眼看着那兩隻妖蟲又要順着藏刀,爬到我身邊來了,衝我噴着那漆黑粘液,就在這近在咫尺的猶命危險之中。
那兩隻妖蟲嗖的一下極爲活躍的,朝着我的臉咬了過來,我的另一隻手出於自救的緣故,順手摸出腰間的一個硬邦邦的圓筒狀的物品,心裡根本就來不及想那是什麼東西,只是隨手一檔,啪、啪兩隻妖蟲咬在了那圓筒物品上,我見那東西恰好擋住妖蟲,心中那一顆狂跳的心幾乎就跳出嗓子眼了,我這才粗略的看清上面的商標是瓦斯,哦,着原來是我剛纔向章老借來放火的瓦斯丙烷。
此刻我連想都不想,其實是根本沒有思索的餘地了,急忙一手死死的摁住噴火口,一股火柱迅速噴在了兩隻妖蟲整體,恰在此刻我們也已經徹底滑到了最低端。
我顧不得說話,急忙一手拿着還噴火的瓦斯丙烷,一手推開礙事拔腳付耀光和沒有眼色的九叔,全身燒着的兩隻妖蟲啪一身掉在地上,妖蟲強頂着殼上的火焰,吱吱怪叫不停的亂爬,我急忙掄起藏刀一陣亂拍亂砍,窀巴侖哈哐的一腳踩了下去,將兩隻妖蟲徹底告離了段落。
我在傾斜冰道死裡逃生,見那兩隻怪蟲死了心中狂跳的心,終於得到了一絲解脫,頓時也不管這是在什麼地方,癱在了地下,大腦從剛纔的極度空白狀態中慢慢的恢復了過來。
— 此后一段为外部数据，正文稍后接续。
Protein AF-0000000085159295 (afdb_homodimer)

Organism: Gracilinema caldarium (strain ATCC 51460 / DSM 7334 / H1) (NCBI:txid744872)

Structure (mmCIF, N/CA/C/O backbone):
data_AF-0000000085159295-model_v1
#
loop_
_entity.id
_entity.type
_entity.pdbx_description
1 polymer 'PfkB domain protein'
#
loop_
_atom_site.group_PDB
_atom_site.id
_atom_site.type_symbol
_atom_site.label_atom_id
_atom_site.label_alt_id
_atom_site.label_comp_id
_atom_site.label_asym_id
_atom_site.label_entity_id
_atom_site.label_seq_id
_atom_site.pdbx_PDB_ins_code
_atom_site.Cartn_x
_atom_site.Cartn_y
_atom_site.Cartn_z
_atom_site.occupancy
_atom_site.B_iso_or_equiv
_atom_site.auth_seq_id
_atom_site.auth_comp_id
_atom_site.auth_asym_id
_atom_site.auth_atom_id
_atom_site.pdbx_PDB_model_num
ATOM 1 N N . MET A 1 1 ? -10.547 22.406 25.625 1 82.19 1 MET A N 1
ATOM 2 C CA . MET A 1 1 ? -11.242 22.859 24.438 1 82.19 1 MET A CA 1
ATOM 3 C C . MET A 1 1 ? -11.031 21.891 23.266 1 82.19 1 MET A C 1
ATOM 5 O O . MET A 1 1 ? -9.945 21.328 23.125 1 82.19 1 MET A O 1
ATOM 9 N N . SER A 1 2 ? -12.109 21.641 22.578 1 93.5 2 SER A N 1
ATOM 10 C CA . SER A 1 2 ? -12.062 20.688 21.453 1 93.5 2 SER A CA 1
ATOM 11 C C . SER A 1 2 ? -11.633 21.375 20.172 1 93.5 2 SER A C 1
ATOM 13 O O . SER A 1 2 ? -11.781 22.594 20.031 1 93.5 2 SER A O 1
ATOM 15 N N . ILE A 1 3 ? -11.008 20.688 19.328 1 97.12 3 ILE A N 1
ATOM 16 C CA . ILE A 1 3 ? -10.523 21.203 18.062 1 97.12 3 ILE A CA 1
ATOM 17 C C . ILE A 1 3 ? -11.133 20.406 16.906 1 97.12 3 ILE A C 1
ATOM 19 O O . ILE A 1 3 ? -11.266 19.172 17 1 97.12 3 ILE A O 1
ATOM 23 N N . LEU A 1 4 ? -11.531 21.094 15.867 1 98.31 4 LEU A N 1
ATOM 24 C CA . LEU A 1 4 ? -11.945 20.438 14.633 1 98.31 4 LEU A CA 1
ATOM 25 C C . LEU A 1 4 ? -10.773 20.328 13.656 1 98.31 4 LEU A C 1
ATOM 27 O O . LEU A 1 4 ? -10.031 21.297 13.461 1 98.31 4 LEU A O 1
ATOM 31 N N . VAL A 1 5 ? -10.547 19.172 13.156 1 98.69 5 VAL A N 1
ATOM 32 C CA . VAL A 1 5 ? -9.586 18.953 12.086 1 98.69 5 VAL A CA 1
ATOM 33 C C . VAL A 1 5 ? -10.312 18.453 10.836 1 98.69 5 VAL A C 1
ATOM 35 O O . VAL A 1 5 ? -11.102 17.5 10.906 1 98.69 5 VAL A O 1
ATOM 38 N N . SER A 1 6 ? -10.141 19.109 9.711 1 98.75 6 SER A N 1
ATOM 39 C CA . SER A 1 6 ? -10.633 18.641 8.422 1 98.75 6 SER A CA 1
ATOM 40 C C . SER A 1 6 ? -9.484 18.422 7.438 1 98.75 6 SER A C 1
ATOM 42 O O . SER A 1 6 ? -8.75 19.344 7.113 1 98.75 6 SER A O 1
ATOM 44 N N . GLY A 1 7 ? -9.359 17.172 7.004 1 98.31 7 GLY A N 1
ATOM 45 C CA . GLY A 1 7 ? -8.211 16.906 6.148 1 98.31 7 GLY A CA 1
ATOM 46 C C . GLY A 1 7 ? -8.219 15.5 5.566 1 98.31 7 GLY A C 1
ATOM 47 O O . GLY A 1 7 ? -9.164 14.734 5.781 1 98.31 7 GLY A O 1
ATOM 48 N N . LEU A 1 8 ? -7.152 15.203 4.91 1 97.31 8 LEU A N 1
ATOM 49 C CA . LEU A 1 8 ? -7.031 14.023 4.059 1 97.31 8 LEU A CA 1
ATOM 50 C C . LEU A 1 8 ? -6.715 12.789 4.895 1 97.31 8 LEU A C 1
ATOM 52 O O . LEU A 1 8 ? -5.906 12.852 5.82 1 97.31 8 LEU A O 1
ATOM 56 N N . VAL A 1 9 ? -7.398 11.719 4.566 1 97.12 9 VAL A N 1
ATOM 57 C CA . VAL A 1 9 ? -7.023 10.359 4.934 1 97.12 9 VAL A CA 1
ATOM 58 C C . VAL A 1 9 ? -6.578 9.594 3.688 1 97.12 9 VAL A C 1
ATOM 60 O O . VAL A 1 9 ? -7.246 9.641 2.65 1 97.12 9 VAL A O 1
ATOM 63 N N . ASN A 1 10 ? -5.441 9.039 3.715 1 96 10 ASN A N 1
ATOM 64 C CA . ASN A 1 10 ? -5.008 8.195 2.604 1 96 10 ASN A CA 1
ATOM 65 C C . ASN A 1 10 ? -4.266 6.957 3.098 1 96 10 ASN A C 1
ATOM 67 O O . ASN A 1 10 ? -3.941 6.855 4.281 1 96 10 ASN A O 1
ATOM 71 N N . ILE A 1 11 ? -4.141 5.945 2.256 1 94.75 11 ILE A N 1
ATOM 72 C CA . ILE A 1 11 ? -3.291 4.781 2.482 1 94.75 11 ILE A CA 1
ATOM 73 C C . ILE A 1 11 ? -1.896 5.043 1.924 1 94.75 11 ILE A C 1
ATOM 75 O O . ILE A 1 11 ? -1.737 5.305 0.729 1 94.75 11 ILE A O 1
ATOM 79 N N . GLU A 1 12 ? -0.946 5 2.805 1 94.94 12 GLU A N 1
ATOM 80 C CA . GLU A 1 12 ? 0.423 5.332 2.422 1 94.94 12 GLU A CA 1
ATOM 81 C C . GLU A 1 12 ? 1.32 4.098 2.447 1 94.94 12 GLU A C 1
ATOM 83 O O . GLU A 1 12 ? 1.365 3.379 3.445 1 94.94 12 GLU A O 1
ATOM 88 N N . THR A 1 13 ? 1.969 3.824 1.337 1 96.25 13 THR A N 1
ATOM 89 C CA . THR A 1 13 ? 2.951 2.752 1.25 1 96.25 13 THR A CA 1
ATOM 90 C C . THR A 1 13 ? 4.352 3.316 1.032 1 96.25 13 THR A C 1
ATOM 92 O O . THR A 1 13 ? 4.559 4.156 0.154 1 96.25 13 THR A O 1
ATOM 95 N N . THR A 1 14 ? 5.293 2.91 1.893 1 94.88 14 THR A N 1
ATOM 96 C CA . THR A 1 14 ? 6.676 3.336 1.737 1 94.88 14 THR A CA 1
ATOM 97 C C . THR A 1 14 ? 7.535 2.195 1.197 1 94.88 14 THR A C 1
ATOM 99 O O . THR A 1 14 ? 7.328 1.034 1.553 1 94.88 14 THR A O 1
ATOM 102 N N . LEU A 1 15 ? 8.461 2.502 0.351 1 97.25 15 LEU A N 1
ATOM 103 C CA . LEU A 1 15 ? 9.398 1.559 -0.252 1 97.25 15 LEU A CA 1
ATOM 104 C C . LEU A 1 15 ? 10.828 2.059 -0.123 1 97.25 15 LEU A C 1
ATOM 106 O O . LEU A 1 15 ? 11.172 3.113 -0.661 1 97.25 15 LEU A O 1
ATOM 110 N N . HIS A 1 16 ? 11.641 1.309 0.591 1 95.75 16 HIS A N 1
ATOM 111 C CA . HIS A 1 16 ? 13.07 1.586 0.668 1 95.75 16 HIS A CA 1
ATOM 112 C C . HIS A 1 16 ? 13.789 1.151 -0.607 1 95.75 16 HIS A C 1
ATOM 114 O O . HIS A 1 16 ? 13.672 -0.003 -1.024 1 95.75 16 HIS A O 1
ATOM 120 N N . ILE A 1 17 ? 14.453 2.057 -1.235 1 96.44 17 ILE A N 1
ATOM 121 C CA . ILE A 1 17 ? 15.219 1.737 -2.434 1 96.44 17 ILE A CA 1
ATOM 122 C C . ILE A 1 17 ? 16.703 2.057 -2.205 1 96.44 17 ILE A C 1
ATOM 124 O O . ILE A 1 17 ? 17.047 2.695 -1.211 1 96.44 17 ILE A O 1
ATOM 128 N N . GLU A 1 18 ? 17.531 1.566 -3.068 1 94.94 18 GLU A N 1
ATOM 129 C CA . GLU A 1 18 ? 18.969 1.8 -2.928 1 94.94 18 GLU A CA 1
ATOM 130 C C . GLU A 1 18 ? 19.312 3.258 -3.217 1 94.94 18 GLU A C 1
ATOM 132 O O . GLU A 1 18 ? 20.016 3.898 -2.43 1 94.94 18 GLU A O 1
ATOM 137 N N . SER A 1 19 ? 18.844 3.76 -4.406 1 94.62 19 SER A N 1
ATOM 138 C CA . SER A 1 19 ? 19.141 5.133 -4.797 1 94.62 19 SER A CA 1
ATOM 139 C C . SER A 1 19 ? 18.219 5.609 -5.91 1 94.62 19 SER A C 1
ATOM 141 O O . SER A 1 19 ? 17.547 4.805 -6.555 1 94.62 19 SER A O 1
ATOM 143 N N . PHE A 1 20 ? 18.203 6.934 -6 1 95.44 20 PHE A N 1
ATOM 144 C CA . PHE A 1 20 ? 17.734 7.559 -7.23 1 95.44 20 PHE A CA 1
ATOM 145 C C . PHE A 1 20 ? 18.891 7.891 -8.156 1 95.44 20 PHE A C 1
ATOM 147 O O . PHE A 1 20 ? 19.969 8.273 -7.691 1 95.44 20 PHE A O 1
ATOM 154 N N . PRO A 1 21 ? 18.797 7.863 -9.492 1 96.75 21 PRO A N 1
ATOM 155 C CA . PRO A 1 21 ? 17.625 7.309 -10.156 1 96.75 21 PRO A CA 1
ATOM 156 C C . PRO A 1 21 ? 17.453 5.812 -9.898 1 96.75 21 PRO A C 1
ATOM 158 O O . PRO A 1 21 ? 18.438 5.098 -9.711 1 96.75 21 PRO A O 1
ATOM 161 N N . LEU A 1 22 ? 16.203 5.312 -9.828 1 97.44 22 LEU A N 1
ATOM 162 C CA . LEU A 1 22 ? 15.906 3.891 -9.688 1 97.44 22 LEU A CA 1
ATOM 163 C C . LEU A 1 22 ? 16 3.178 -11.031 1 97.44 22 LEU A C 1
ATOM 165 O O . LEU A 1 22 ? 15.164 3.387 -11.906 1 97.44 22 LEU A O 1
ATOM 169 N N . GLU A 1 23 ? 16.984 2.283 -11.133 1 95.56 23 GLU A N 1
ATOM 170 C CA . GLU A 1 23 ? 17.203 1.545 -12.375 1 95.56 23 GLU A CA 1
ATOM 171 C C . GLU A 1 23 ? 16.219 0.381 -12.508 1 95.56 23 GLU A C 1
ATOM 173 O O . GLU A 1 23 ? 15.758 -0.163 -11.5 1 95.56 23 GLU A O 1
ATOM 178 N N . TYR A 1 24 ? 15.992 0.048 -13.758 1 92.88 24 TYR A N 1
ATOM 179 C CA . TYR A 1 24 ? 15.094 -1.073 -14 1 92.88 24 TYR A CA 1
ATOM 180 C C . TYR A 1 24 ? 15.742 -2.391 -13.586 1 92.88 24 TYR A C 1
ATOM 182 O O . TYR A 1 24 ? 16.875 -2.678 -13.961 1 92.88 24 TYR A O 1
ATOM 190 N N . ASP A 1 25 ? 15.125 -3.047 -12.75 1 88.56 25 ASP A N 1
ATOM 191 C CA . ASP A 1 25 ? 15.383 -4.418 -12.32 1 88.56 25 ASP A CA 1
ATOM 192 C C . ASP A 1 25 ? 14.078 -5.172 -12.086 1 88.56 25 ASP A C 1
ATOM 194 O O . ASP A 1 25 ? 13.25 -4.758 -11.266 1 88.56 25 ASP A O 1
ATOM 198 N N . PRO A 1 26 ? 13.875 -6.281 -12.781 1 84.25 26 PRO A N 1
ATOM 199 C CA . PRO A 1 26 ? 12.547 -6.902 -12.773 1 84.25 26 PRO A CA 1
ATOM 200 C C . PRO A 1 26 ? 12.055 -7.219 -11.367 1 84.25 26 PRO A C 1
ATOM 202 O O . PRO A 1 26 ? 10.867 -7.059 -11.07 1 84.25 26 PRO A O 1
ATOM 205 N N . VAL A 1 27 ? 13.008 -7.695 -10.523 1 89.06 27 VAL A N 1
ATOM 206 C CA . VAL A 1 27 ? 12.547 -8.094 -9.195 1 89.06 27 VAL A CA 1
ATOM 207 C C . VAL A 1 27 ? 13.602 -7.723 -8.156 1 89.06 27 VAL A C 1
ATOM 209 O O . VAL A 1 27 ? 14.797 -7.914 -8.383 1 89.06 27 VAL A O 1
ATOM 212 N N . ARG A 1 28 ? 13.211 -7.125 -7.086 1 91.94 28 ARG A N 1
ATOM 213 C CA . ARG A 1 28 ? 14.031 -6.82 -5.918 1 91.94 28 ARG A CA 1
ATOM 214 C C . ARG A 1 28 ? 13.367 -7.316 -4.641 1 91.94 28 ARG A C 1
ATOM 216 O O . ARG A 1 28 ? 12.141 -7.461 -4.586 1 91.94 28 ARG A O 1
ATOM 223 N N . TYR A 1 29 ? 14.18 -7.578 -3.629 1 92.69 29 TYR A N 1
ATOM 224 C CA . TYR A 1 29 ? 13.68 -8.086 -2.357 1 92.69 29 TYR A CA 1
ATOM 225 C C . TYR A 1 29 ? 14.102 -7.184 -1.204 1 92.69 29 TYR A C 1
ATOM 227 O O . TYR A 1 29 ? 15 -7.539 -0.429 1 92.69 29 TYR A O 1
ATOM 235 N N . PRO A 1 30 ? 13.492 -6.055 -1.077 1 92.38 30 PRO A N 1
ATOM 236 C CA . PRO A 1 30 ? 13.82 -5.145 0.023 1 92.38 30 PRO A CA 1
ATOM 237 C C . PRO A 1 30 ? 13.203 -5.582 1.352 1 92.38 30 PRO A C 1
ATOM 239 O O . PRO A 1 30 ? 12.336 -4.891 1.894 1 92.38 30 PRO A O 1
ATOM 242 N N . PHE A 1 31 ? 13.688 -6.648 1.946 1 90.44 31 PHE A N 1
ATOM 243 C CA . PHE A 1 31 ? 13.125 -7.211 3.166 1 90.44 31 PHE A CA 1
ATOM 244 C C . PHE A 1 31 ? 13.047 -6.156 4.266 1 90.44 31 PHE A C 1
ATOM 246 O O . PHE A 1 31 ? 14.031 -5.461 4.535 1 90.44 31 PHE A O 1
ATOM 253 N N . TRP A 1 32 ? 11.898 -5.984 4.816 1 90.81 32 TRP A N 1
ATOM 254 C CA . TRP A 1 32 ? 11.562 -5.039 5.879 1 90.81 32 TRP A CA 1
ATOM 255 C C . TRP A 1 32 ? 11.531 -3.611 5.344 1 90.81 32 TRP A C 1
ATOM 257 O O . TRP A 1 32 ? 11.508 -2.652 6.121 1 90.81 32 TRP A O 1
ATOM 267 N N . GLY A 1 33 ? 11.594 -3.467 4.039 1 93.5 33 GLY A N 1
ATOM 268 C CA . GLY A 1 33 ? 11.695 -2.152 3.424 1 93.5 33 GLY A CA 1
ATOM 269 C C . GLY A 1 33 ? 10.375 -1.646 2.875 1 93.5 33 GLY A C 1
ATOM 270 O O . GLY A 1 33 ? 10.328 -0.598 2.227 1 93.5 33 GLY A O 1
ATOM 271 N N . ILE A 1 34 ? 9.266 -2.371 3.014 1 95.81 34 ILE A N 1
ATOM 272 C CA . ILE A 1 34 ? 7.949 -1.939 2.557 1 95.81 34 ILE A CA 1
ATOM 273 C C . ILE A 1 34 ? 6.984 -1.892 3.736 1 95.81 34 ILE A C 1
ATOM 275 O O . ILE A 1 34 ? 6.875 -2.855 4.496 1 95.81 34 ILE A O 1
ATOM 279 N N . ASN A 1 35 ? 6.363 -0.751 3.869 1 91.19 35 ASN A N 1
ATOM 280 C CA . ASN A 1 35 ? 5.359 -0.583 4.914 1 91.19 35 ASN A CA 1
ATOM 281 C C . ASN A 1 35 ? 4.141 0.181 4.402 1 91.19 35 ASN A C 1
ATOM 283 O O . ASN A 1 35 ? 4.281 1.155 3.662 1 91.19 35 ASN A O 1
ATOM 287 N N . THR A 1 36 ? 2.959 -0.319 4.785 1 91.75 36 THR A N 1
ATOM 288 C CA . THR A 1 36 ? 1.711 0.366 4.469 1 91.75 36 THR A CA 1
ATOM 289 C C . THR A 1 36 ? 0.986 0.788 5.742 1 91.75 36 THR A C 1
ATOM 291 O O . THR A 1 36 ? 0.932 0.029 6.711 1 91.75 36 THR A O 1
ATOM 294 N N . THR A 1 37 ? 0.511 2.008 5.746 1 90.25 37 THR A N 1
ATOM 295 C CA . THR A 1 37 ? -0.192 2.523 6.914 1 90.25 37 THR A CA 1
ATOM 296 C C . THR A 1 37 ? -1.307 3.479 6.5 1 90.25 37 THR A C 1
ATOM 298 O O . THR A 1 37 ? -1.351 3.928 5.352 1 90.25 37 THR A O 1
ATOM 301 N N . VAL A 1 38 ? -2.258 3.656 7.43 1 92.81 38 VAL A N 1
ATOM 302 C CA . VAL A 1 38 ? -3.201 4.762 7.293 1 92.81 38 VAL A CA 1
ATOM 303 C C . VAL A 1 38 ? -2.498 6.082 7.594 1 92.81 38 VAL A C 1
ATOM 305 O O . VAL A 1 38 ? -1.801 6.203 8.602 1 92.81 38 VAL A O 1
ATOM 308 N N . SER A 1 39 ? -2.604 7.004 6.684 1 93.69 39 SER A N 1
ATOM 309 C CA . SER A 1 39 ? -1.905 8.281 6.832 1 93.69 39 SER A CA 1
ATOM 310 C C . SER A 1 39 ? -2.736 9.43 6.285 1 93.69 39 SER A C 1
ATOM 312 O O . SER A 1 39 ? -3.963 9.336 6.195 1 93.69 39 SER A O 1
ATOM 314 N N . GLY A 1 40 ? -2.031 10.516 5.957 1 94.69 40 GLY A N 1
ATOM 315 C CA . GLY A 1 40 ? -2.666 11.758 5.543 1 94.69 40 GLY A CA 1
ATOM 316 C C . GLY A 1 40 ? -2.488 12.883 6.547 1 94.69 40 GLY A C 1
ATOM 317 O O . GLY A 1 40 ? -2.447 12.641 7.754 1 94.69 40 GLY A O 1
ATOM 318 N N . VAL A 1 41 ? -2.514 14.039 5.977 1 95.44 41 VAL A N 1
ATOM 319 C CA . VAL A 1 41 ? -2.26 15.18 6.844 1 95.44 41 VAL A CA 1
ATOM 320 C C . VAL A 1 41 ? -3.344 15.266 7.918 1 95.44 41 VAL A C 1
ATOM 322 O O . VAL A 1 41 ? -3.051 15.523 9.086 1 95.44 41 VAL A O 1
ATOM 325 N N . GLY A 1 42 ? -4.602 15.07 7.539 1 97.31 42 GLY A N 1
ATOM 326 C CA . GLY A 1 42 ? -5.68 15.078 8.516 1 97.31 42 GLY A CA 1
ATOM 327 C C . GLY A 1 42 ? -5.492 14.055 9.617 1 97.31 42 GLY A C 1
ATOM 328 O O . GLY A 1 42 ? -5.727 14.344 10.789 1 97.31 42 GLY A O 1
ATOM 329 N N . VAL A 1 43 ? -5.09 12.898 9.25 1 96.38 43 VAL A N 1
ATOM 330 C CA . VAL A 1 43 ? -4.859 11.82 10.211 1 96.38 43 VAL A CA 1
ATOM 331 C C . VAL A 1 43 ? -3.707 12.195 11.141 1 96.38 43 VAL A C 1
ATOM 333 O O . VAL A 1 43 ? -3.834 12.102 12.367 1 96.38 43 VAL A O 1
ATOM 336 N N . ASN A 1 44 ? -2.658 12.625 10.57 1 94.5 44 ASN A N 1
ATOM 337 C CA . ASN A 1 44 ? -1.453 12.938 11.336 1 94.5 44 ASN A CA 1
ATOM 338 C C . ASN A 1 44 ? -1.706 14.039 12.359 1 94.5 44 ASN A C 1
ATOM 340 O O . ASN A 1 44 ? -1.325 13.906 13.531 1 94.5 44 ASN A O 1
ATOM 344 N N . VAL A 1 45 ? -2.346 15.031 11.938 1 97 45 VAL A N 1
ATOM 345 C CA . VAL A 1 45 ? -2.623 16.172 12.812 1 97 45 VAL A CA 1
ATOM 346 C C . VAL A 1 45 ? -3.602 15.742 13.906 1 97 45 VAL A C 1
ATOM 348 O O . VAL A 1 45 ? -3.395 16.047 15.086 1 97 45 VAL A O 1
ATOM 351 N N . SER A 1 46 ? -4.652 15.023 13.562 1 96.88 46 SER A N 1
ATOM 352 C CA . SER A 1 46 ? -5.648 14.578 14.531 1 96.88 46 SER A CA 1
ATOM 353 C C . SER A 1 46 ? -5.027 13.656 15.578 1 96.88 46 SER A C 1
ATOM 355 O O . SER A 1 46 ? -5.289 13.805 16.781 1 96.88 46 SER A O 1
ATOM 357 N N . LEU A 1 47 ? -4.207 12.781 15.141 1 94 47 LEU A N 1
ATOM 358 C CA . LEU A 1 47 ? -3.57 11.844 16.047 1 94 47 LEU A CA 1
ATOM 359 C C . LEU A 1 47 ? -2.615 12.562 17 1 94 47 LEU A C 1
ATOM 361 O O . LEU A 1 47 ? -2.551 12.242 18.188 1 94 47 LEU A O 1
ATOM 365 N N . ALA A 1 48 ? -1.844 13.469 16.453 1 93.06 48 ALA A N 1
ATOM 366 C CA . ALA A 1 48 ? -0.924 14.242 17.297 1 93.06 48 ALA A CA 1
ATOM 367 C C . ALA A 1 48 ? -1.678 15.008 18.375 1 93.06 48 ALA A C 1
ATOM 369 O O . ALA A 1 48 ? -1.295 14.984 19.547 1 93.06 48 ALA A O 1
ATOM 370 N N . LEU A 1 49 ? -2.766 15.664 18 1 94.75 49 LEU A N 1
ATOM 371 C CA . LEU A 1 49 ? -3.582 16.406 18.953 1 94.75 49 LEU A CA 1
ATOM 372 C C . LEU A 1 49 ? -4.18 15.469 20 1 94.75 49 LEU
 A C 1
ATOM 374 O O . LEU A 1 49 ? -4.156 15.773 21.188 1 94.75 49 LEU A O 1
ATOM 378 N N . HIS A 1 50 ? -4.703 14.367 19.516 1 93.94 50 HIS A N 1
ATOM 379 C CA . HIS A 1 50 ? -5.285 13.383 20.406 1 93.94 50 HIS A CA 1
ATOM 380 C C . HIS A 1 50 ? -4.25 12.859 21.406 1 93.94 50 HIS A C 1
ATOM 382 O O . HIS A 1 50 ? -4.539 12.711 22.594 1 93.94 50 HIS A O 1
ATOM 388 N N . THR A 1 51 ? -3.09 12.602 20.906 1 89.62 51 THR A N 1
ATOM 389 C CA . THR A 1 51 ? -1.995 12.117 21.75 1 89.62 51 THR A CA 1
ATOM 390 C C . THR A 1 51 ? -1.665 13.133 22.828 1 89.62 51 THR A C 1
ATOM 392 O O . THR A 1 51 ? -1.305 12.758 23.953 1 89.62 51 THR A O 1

李鳳嬌關心的問我道:“國祥,怎麼被那蟲子爬上身體的?有沒有被這種有毒的蟲子咬到?身體有哪裡不舒服?”
我躺在地下慚愧一聲:“挨,別提了,說實在的我也不知,是不是在剛纔布火牆的時候爬在我身上的,總之一言難盡那。”我用力揉了揉眼睛,想看清這到底是什麼地方。